Exercise data:

════════

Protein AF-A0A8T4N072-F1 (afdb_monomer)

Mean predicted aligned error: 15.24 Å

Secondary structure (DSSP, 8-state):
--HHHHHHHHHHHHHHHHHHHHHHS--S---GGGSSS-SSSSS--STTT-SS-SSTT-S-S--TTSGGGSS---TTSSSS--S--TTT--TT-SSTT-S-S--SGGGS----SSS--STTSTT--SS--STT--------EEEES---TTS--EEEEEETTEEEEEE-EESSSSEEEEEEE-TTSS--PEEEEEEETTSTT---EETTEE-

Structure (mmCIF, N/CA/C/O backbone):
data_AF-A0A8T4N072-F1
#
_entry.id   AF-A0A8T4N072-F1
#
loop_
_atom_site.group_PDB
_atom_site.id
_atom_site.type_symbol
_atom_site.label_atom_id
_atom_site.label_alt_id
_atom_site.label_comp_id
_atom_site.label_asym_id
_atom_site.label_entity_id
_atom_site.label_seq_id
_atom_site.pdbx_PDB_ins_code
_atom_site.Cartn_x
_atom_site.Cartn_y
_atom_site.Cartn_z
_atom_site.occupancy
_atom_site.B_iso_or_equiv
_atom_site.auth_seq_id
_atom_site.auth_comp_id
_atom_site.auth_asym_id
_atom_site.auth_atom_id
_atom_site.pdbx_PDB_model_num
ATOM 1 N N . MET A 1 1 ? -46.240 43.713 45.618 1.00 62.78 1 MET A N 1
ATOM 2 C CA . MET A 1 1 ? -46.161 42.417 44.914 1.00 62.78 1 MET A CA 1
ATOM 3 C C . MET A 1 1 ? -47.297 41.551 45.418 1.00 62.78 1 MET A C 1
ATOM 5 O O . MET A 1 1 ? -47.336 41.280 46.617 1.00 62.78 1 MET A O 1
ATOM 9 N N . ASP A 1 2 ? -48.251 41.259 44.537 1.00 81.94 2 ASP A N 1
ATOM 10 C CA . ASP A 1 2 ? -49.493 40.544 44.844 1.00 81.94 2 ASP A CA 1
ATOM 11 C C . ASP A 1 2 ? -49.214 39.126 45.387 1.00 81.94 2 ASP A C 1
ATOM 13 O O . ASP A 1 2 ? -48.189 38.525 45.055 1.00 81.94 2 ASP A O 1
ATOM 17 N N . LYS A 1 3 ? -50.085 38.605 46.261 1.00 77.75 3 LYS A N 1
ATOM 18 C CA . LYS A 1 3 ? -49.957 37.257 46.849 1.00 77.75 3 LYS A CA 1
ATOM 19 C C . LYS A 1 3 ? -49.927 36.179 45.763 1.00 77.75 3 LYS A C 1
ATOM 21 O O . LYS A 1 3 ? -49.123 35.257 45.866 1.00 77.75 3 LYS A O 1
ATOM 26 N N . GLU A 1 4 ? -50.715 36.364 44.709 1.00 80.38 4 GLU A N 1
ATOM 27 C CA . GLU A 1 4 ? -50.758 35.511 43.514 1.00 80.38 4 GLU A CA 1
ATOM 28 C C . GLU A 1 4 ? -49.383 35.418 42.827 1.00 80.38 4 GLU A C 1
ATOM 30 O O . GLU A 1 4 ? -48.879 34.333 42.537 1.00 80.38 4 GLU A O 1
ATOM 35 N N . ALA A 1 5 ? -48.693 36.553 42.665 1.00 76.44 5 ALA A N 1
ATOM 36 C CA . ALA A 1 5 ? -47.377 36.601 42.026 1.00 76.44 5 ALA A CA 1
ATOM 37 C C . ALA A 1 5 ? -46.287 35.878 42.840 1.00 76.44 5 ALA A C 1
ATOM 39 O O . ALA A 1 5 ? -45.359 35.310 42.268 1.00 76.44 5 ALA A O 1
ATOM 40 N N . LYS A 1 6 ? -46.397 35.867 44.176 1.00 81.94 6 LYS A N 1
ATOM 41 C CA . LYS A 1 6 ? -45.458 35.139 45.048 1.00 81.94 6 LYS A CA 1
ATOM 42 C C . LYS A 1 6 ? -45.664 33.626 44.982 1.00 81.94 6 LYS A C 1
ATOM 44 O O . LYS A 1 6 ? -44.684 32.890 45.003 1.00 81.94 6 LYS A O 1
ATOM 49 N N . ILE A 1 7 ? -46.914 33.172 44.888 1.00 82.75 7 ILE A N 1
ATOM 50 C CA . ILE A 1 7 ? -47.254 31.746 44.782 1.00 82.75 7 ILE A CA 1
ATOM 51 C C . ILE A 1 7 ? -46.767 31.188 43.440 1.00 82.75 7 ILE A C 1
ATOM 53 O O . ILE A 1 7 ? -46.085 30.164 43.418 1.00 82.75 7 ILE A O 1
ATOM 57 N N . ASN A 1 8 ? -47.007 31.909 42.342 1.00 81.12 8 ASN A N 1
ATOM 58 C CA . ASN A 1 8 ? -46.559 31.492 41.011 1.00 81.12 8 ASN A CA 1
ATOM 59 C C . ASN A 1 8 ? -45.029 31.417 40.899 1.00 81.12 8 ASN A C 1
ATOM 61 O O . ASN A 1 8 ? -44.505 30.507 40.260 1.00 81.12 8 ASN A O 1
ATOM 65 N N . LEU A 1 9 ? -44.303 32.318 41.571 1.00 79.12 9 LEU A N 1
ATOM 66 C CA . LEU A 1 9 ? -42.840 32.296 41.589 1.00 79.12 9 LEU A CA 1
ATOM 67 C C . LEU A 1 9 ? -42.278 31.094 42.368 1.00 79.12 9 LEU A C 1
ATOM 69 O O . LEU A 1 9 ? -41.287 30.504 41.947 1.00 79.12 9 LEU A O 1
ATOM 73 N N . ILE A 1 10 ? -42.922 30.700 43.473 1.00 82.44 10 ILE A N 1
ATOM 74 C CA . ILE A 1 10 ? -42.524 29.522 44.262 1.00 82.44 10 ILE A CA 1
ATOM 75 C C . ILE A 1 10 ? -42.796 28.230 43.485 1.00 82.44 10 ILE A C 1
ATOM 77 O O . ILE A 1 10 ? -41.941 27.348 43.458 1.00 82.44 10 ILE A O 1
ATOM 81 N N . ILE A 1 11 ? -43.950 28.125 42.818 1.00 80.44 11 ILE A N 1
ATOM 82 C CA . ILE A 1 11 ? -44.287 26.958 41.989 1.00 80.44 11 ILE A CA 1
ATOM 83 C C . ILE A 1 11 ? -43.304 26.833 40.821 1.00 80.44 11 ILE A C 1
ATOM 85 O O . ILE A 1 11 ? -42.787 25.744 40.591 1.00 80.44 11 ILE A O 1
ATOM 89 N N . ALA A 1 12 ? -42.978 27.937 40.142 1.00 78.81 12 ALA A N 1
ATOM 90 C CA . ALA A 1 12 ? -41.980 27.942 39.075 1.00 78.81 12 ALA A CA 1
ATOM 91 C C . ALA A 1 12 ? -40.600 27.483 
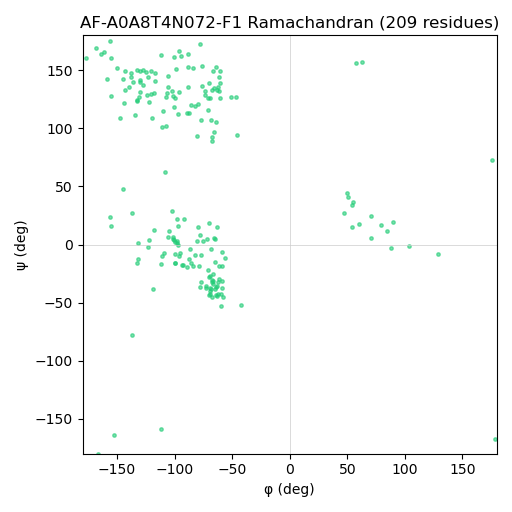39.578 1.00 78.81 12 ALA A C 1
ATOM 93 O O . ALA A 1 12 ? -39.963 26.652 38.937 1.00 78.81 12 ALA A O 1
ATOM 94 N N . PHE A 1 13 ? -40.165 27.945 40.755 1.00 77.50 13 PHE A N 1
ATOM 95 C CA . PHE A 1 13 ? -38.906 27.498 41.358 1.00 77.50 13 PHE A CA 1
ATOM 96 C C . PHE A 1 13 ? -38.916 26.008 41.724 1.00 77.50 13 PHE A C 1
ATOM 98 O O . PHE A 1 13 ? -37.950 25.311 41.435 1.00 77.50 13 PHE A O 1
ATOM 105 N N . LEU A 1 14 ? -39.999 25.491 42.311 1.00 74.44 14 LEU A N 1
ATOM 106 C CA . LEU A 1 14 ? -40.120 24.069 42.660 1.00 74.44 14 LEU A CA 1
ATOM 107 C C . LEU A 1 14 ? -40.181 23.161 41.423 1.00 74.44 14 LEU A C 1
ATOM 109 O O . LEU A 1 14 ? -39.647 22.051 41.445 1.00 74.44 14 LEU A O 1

════════

Up to and including the line that contains "ATOM 37 C C", restate each line of the material above word for word, beginning with its first line.

Protein AF-A0A8T4N072-F1 (afdb_monomer)

Mean predicted aligned error: 15.24 Å

Secondary structure (DSSP, 8-state):
--HHHHHHHHHHHHHHHHHHHHHHS--S---GGGSSS-SSSSS--STTT-SS-SSTT-S-S--TTSGGGSS---TTSSSS--S--TTT--TT-SSTT-S-S--SGGGS----SSS--STTSTT--SS--STT--------EEEES---TTS--EEEEEETTEEEEEE-EESSSSEEEEEEE-TTSS--PEEEEEEETTSTT---EETTEE-

Structure (mmCIF, N/CA/C/O backbone):
data_AF-A0A8T4N072-F1
#
_entry.id   AF-A0A8T4N072-F1
#
loop_
_atom_site.group_PDB
_atom_site.id
_atom_site.type_symbol
_atom_site.label_atom_id
_atom_site.label_alt_id
_atom_site.label_comp_id
_atom_site.label_asym_id
_atom_site.label_entity_id
_atom_site.label_seq_id
_atom_site.pdbx_PDB_ins_code
_atom_site.Cartn_x
_atom_site.Cartn_y
_atom_site.Cartn_z
_atom_site.occupancy
_atom_site.B_iso_or_equiv
_atom_site.auth_seq_id
_atom_site.auth_comp_id
_atom_site.auth_asym_id
_atom_site.auth_atom_id
_atom_site.pdbx_PDB_model_num
ATOM 1 N N . MET A 1 1 ? -46.240 43.713 45.618 1.00 62.78 1 MET A N 1
ATOM 2 C CA . MET A 1 1 ? -46.161 42.417 44.914 1.00 62.78 1 MET A CA 1
ATOM 3 C C . MET A 1 1 ? -47.297 41.551 45.418 1.00 62.78 1 MET A C 1
ATOM 5 O O . MET A 1 1 ? -47.336 41.280 46.617 1.00 62.78 1 MET A O 1
ATOM 9 N N . ASP A 1 2 ? -48.251 41.259 44.537 1.00 81.94 2 ASP A N 1
ATOM 10 C CA . ASP A 1 2 ? -49.493 40.544 44.844 1.00 81.94 2 ASP A CA 1
ATOM 11 C C . ASP A 1 2 ? -49.214 39.126 45.387 1.00 81.94 2 ASP A C 1
ATOM 13 O O . ASP A 1 2 ? -48.189 38.525 45.055 1.00 81.94 2 ASP A O 1
ATOM 17 N N . LYS A 1 3 ? -50.085 38.605 46.261 1.00 77.75 3 LYS A N 1
ATOM 18 C CA . LYS A 1 3 ? -49.957 37.257 46.849 1.00 77.75 3 LYS A CA 1
ATOM 19 C C . LYS A 1 3 ? -49.927 36.179 45.763 1.00 77.75 3 LYS A C 1
ATOM 21 O O . LYS A 1 3 ? -49.123 35.257 45.866 1.00 77.75 3 LYS A O 1
ATOM 26 N N . GLU A 1 4 ? -50.715 36.364 44.709 1.00 80.38 4 GLU A N 1
ATOM 27 C CA . GLU A 1 4 ? -50.758 35.511 43.514 1.00 80.38 4 GLU A CA 1
ATOM 28 C C . GLU A 1 4 ? -49.383 35.418 42.827 1.00 80.38 4 GLU A C 1
ATOM 30 O O . GLU A 1 4 ? -48.879 34.333 42.537 1.00 80.38 4 GLU A O 1
ATOM 35 N N . ALA A 1 5 ? -48.693 36.553 42.665 1.00 76.44 5 ALA A N 1
ATOM 36 C CA . ALA A 1 5 ? -47.377 36.601 42.026 1.00 76.44 5 ALA A CA 1
ATOM 37 C C . ALA A 1 5 ? -46.287 35.878 42.840 1.00 76.44 5 ALA A C 1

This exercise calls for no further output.